··· Records provided

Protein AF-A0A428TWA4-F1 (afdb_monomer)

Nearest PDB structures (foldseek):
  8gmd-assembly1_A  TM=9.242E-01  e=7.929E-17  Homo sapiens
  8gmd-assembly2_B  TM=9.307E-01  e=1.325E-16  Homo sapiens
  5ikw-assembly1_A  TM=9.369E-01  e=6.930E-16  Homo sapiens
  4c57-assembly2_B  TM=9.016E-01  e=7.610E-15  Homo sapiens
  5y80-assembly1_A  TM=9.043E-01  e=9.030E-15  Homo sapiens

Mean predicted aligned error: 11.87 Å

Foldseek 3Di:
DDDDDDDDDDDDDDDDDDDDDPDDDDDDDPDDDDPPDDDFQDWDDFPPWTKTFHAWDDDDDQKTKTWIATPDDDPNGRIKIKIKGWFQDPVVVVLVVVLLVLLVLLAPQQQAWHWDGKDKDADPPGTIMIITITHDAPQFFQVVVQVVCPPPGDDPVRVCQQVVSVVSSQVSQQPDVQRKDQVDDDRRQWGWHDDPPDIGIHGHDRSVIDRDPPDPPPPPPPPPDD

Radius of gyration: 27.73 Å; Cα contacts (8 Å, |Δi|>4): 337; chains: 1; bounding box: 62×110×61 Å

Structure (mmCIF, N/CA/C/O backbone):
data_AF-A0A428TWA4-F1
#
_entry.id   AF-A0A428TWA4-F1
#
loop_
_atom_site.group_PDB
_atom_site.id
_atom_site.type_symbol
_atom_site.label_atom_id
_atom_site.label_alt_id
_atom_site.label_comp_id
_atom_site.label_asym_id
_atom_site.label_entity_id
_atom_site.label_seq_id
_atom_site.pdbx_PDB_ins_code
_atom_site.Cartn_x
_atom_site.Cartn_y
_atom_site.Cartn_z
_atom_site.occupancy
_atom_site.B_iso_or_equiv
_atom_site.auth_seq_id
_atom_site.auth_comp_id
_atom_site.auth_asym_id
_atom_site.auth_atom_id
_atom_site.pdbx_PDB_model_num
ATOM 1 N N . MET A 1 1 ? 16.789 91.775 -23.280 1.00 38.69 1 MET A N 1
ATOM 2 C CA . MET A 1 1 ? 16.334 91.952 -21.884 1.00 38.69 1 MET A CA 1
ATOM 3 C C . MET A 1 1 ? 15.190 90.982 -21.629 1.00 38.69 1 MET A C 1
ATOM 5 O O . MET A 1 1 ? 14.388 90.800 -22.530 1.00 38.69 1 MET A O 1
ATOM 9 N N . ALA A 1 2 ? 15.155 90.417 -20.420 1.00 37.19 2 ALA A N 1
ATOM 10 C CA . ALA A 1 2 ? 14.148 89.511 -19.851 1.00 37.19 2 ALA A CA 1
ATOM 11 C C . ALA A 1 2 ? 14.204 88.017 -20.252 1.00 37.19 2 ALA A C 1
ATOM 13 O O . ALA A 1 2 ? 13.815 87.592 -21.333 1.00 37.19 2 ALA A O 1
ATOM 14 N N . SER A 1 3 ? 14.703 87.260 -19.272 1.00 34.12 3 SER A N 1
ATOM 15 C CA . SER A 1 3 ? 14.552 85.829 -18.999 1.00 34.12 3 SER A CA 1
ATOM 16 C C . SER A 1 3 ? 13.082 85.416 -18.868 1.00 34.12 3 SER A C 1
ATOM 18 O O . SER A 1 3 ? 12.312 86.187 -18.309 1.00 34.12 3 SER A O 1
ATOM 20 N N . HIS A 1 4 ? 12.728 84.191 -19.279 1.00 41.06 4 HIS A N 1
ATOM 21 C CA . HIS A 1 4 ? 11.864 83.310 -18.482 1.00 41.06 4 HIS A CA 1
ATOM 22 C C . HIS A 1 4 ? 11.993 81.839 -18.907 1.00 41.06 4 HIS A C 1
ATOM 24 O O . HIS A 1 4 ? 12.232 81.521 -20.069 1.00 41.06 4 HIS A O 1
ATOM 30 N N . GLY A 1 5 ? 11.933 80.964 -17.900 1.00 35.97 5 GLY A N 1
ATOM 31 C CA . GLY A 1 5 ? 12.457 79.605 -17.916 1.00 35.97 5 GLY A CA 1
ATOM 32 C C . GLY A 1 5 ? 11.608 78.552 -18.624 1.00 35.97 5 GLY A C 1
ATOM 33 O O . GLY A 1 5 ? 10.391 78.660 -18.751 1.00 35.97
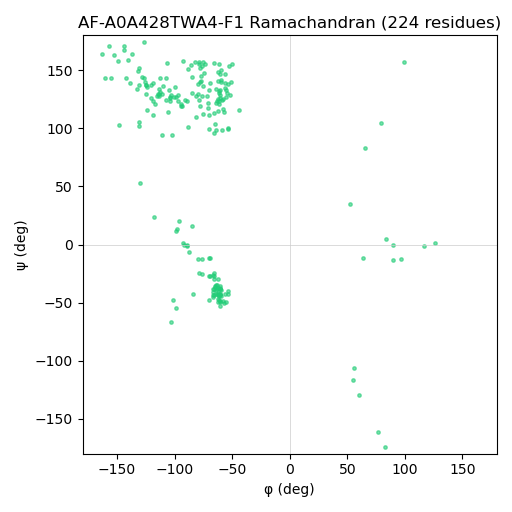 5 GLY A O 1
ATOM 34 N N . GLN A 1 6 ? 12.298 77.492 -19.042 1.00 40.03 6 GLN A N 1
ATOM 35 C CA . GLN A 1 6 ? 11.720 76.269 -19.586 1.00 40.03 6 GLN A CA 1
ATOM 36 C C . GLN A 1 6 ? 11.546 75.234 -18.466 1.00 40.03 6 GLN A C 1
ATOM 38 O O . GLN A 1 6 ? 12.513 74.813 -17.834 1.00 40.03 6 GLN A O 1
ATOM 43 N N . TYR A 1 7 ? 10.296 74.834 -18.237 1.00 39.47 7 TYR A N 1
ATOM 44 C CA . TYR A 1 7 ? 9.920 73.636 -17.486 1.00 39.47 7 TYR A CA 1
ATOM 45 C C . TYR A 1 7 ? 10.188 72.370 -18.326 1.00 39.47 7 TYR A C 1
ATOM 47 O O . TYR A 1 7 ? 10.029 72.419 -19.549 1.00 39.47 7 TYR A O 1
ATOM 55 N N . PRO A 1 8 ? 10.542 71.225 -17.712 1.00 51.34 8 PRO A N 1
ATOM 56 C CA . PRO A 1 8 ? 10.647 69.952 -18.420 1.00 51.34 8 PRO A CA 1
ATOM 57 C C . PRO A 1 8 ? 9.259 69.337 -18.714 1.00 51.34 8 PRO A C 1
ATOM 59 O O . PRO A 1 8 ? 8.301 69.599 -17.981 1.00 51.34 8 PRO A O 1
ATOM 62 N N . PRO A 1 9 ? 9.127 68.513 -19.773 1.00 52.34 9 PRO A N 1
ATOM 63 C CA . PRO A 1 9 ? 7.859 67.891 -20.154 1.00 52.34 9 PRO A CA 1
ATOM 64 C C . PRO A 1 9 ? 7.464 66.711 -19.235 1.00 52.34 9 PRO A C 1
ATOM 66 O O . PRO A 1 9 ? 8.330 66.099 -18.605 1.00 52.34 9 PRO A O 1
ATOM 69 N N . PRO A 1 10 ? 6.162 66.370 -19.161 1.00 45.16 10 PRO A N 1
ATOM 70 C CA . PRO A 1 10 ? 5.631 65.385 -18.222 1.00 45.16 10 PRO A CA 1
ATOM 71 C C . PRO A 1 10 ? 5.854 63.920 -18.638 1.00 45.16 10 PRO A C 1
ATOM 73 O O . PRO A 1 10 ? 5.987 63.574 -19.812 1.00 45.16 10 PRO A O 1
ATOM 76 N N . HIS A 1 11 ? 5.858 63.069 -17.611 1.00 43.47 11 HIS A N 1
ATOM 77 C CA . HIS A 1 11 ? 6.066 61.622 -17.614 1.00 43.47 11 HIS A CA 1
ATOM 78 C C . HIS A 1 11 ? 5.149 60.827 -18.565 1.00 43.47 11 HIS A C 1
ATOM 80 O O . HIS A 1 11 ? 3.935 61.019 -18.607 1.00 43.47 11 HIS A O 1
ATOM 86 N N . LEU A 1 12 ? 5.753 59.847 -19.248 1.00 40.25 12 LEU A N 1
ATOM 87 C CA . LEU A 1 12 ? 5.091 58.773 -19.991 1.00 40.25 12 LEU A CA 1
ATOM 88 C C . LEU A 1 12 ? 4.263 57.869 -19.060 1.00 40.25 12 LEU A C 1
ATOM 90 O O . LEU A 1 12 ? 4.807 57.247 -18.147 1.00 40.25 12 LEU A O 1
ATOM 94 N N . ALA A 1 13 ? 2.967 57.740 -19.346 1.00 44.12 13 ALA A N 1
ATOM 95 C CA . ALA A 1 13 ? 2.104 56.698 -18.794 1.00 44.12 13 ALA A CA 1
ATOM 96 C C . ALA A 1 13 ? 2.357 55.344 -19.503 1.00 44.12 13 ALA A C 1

······

• _Task brief_:
Only the lines above from the one with "ATOM 76 N N" through the one with "ATOM 80 O O" should be duplicated, character for character.

• _Task result_:
ATOM 76 N N . HIS A 1 11 ? 5.858 63.069 -17.611 1.00 43.47 11 HIS A N 1
ATOM 77 C CA . HIS A 1 11 ? 6.066 61.622 -17.614 1.00 43.47 11 HIS A CA 1
ATOM 78 C C . HIS A 1 11 ? 5.149 60.827 -18.565 1.00 43.47 11 HIS A C 1
ATOM 80 O O . HIS A 1 11 ? 3.935 61.019 -18.607 1.00 43.47 11 HIS A O 1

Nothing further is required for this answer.